* [Problem description]
Below are the records. Retype exactly the lines between the lines holding "ATOM 148 C CA" and "ATOM 195 O O", inclusive.

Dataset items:
──────────────────────────────
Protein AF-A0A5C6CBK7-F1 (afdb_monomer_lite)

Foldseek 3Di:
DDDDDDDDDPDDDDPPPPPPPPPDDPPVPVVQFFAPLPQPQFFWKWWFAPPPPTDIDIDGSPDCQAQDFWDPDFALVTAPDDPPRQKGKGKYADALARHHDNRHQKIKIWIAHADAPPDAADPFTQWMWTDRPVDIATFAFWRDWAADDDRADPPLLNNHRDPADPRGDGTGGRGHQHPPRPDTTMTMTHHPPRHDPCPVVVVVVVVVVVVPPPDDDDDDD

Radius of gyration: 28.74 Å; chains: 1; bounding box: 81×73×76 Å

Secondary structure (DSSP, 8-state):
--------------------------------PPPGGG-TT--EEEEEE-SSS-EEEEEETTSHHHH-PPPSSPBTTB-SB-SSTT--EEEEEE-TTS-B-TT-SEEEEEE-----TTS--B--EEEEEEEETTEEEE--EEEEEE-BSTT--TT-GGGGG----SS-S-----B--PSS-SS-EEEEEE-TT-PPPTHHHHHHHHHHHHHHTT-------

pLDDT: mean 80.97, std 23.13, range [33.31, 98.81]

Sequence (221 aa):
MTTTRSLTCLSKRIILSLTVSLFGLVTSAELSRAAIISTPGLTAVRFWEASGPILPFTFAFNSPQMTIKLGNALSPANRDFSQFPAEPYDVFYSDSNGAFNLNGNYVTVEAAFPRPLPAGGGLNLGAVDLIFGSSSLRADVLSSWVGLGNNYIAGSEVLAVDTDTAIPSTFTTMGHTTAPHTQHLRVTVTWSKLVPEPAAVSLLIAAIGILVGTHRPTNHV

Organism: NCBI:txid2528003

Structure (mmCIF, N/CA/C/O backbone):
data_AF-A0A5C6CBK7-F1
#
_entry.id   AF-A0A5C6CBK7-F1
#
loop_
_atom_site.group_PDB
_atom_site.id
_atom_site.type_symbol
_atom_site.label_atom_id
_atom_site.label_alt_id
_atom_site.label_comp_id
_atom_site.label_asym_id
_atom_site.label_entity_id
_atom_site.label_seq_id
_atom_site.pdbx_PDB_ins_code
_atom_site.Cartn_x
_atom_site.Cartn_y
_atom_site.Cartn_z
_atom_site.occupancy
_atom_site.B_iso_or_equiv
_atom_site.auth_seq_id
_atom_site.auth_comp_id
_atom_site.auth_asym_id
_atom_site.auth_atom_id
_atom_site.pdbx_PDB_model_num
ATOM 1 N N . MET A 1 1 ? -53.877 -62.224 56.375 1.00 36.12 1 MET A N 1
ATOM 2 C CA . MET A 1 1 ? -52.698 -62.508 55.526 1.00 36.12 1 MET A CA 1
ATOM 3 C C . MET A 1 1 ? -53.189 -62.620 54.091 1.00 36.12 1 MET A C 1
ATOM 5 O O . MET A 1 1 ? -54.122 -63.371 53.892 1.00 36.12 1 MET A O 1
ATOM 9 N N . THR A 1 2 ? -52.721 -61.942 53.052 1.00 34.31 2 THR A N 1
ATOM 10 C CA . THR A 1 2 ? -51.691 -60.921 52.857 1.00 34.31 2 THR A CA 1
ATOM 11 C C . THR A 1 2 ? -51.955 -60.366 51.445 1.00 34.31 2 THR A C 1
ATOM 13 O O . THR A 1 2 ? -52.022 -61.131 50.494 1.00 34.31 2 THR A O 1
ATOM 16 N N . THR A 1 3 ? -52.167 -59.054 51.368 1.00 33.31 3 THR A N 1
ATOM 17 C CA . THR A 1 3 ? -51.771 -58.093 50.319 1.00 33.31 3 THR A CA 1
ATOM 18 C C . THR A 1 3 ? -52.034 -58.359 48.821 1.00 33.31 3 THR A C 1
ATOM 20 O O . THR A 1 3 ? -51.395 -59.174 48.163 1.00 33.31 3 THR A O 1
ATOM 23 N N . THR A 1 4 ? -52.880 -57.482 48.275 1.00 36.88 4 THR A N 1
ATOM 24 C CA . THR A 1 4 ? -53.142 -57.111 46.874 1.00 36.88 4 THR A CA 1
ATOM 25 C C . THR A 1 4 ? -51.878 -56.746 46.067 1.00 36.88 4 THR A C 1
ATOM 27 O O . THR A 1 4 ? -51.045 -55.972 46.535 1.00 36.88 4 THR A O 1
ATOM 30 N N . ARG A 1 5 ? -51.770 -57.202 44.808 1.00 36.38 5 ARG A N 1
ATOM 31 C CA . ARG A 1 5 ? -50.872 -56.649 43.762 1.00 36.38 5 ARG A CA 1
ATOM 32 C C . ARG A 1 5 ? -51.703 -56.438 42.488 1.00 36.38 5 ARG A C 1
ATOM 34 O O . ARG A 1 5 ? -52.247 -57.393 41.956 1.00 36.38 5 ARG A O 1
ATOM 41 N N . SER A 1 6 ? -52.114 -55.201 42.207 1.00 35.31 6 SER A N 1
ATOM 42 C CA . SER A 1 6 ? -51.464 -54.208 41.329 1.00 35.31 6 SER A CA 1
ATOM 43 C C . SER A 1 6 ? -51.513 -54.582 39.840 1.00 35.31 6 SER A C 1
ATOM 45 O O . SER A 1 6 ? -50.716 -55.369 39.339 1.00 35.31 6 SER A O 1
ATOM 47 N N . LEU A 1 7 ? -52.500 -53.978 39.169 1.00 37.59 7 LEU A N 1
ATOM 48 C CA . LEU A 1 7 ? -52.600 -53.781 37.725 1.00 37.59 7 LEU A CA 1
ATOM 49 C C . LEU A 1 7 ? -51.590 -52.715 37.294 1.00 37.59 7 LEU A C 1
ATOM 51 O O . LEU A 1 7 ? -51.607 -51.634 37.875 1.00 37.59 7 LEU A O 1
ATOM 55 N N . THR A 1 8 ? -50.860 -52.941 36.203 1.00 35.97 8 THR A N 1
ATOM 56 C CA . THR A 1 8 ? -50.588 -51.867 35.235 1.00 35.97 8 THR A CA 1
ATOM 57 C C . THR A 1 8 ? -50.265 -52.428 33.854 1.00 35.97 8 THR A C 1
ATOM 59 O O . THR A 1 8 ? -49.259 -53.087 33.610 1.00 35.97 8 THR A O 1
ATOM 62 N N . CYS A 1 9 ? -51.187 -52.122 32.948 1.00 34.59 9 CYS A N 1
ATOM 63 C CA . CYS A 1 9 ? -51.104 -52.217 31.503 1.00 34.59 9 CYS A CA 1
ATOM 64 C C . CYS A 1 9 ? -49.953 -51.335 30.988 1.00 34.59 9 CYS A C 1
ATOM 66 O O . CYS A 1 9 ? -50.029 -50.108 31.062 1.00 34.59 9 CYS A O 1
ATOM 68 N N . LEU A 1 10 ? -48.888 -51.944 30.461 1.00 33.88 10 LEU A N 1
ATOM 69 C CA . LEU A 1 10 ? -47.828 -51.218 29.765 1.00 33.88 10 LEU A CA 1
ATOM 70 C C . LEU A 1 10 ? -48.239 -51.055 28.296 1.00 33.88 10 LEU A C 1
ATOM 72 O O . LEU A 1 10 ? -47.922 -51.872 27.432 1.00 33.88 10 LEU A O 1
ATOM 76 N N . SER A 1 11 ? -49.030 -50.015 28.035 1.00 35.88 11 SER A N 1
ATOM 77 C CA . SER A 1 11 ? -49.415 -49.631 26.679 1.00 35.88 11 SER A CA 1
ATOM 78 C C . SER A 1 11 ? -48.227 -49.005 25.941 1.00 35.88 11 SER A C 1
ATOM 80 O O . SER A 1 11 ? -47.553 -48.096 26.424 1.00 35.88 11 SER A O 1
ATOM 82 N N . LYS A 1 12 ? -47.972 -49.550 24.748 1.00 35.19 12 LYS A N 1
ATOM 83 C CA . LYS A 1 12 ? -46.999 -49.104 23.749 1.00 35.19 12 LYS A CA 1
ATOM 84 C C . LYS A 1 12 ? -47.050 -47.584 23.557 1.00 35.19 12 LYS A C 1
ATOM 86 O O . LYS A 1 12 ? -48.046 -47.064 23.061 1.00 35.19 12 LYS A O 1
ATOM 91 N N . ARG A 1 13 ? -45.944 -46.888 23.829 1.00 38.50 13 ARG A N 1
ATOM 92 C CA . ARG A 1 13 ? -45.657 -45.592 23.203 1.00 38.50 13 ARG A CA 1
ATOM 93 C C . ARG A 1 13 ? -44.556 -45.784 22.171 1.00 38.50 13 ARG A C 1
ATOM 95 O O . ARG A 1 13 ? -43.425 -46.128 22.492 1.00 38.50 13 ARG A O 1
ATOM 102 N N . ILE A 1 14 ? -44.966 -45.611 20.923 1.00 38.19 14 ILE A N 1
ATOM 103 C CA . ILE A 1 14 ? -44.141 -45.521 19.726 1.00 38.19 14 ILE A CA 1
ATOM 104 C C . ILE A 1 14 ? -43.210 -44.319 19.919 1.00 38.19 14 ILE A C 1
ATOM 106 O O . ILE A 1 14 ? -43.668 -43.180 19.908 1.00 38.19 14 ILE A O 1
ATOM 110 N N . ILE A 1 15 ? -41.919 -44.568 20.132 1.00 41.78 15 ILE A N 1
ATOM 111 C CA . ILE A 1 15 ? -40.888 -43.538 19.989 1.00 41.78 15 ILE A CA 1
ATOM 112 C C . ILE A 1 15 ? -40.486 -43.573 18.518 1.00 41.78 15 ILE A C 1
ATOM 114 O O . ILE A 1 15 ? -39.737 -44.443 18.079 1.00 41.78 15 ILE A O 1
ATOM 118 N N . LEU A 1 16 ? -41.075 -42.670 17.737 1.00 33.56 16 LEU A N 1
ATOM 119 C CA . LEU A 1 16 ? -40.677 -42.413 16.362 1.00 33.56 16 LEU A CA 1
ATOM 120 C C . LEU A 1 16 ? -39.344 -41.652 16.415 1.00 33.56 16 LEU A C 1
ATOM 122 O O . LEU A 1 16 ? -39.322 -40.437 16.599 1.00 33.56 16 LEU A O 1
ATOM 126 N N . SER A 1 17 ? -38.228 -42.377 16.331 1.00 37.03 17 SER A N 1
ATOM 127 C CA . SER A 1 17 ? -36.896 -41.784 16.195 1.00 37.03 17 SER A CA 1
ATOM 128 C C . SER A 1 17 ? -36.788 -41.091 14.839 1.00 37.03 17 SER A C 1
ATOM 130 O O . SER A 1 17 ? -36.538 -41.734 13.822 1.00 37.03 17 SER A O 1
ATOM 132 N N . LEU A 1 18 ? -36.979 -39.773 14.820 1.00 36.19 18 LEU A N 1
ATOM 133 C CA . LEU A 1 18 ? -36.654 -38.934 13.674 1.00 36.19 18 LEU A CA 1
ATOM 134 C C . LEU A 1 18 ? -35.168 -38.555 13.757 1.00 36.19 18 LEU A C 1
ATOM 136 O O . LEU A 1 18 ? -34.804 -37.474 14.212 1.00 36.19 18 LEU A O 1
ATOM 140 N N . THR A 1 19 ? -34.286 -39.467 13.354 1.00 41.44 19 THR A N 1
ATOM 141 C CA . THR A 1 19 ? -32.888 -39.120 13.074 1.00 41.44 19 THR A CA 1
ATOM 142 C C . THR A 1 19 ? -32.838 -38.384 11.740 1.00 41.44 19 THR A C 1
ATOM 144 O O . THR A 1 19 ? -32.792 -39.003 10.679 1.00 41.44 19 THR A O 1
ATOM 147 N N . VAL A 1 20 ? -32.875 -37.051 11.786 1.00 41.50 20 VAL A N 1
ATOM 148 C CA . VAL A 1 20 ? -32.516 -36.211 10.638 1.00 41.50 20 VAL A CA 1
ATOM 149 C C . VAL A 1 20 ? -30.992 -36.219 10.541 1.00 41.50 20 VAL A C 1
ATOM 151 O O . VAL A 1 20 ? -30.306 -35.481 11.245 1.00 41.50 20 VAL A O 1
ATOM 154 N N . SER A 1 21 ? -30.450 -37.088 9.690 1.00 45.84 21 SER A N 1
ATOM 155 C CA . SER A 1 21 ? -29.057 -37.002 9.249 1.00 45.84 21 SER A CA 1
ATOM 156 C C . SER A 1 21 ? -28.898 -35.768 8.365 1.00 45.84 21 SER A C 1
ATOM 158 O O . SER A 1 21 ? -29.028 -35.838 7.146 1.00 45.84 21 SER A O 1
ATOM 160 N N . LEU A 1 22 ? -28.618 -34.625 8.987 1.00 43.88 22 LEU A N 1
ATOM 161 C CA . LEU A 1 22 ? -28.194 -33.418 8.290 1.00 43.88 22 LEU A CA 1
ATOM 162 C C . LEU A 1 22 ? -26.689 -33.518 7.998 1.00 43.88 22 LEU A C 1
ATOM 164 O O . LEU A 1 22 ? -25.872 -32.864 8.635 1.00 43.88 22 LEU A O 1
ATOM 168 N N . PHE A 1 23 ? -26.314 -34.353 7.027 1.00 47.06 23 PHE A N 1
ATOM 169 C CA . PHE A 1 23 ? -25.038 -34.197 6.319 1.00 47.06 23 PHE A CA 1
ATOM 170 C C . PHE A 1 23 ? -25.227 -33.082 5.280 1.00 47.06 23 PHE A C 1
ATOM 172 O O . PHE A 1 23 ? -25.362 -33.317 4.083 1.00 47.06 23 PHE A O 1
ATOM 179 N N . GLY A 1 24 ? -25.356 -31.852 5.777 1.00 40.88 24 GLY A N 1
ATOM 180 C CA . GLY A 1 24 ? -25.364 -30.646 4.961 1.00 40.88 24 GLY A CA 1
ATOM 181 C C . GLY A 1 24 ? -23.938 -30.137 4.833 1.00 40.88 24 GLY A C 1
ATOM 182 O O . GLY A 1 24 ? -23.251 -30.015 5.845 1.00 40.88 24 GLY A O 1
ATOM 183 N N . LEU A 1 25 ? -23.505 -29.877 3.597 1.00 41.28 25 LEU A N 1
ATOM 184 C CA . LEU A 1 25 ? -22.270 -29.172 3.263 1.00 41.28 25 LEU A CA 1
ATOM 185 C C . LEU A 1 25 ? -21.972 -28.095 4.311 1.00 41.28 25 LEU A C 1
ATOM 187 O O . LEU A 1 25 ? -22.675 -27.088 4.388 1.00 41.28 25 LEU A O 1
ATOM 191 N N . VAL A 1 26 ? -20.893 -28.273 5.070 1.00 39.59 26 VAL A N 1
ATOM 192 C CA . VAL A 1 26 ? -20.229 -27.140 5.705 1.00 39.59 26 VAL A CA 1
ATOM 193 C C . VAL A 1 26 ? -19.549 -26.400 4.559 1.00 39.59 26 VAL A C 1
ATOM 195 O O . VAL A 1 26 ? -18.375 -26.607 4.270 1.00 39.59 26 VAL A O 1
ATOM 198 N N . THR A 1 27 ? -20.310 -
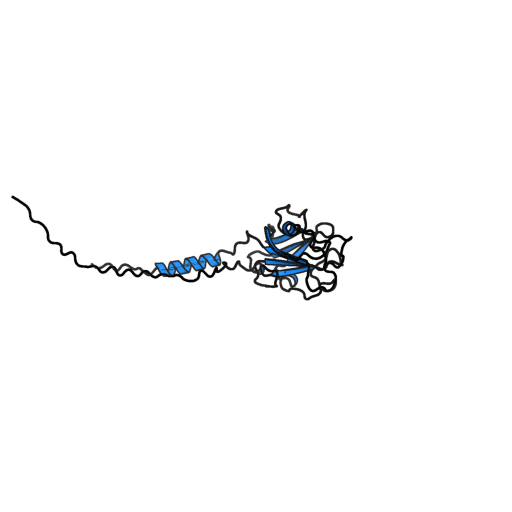25.591 3.820 1.00 42.56 27 THR A N 1
ATOM 199 C CA . THR A 1 27 ? -19.695 -24.469 3.124 1.00 42.56 27 THR A CA 1
ATOM 200 C C . THR A 1 27 ? -19.072 -23.648 4.233 1.00 42.56 27 THR A C 1
ATOM 202 O O . THR A 1 27 ? -19.795 -23.155 5.102 1.00 42.56 27 THR A O 1
ATOM 205 N N . SER A 1 28 ? -17.746 -23.571 4.256 1.00 44.56 28 SER A N 1
ATOM 206 C CA . SER A 1 28 ? -17.016 -22.602 5.056 1.00 44.56 28 SER A CA 1
ATOM 207 C C . SER A 1 28 ? -17.488 -21.223 4.607 1.00 44.56 28 SER A C 1
ATOM 209 O O . SER A 1 28 ? -16.911 -20.614 3.712 1.00 44.56 28 SER A O 1
ATOM 211 N N . ALA A 1 29 ? -18.604 -20.752 5.159 1.00 41.41 29 ALA A N 1
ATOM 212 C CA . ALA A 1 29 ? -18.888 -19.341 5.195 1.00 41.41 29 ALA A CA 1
──────────────────────────────
* [Result for this exercise]
ATOM 148 C CA . VAL A 1 20 ? -32.516 -36.211 10.638 1.00 41.50 20 VAL A CA 1
ATOM 149 C C . VAL A 1 20 ? -30.992 -36.219 10.541 1.00 41.50 20 VAL A C 1
ATOM 151 O O . VAL A 1 20 ? -30.306 -35.481 11.245 1.00 41.50 20 VAL A O 1
ATOM 154 N N . SER A 1 21 ? -30.450 -37.088 9.690 1.00 45.84 21 SER A N 1
ATOM 155 C CA . SER A 1 21 ? -29.057 -37.002 9.249 1.00 45.84 21 SER A CA 1
ATOM 156 C C . SER A 1 21 ? -28.898 -35.768 8.365 1.00 45.84 21 SER A C 1
ATOM 158 O O . SER A 1 21 ? -29.028 -35.838 7.146 1.00 45.84 21 SER A O 1
ATOM 160 N N . LEU A 1 22 ? -28.618 -34.625 8.987 1.00 43.88 22 LEU A N 1
ATOM 161 C CA . LEU A 1 22 ? -28.194 -33.418 8.290 1.00 43.88 22 LEU A CA 1
ATOM 162 C C . LEU A 1 22 ? -26.689 -33.518 7.998 1.00 43.88 22 LEU A C 1
ATOM 164 O O . LEU A 1 22 ? -25.872 -32.864 8.635 1.00 43.88 22 LEU A O 1
ATOM 168 N N . PHE A 1 23 ? -26.314 -34.353 7.027 1.00 47.06 23 PHE A N 1
ATOM 169 C CA . PHE A 1 23 ? -25.038 -34.197 6.319 1.00 47.06 23 PHE A CA 1
ATOM 170 C C . PHE A 1 23 ? -25.227 -33.082 5.280 1.00 47.06 23 PHE A C 1
ATOM 172 O O . PHE A 1 23 ? -25.362 -33.317 4.083 1.00 47.06 23 PHE A O 1
ATOM 179 N N . GLY A 1 24 ? -25.356 -31.852 5.777 1.00 40.88 24 GLY A N 1
ATOM 180 C CA . GLY A 1 24 ? -25.364 -30.646 4.961 1.00 40.88 24 GLY A CA 1
ATOM 181 C C . GLY A 1 24 ? -23.938 -30.137 4.833 1.00 40.88 24 GLY A C 1
ATOM 182 O O . GLY A 1 24 ? -23.251 -30.015 5.845 1.00 40.88 24 GLY A O 1
ATOM 183 N N . LEU A 1 25 ? -23.505 -29.877 3.597 1.00 41.28 25 LEU A N 1
ATOM 184 C CA . LEU A 1 25 ? -22.270 -29.172 3.263 1.00 41.28 25 LEU A CA 1
ATOM 185 C C . LEU A 1 25 ? -21.972 -28.095 4.311 1.00 41.28 25 LEU A C 1
ATOM 187 O O . LEU A 1 25 ? -22.675 -27.088 4.388 1.00 41.28 25 LEU A O 1
ATOM 191 N N . VAL A 1 26 ? -20.893 -28.273 5.070 1.00 39.59 26 VAL A N 1
ATOM 192 C CA . VAL A 1 26 ? -20.229 -27.140 5.705 1.00 39.59 26 VAL A CA 1
ATOM 193 C C . VAL A 1 26 ? -19.549 -26.400 4.559 1.00 39.59 26 VAL A C 1
ATOM 195 O O . VAL A 1 26 ? -18.375 -26.607 4.270 1.00 39.59 26 VAL A O 1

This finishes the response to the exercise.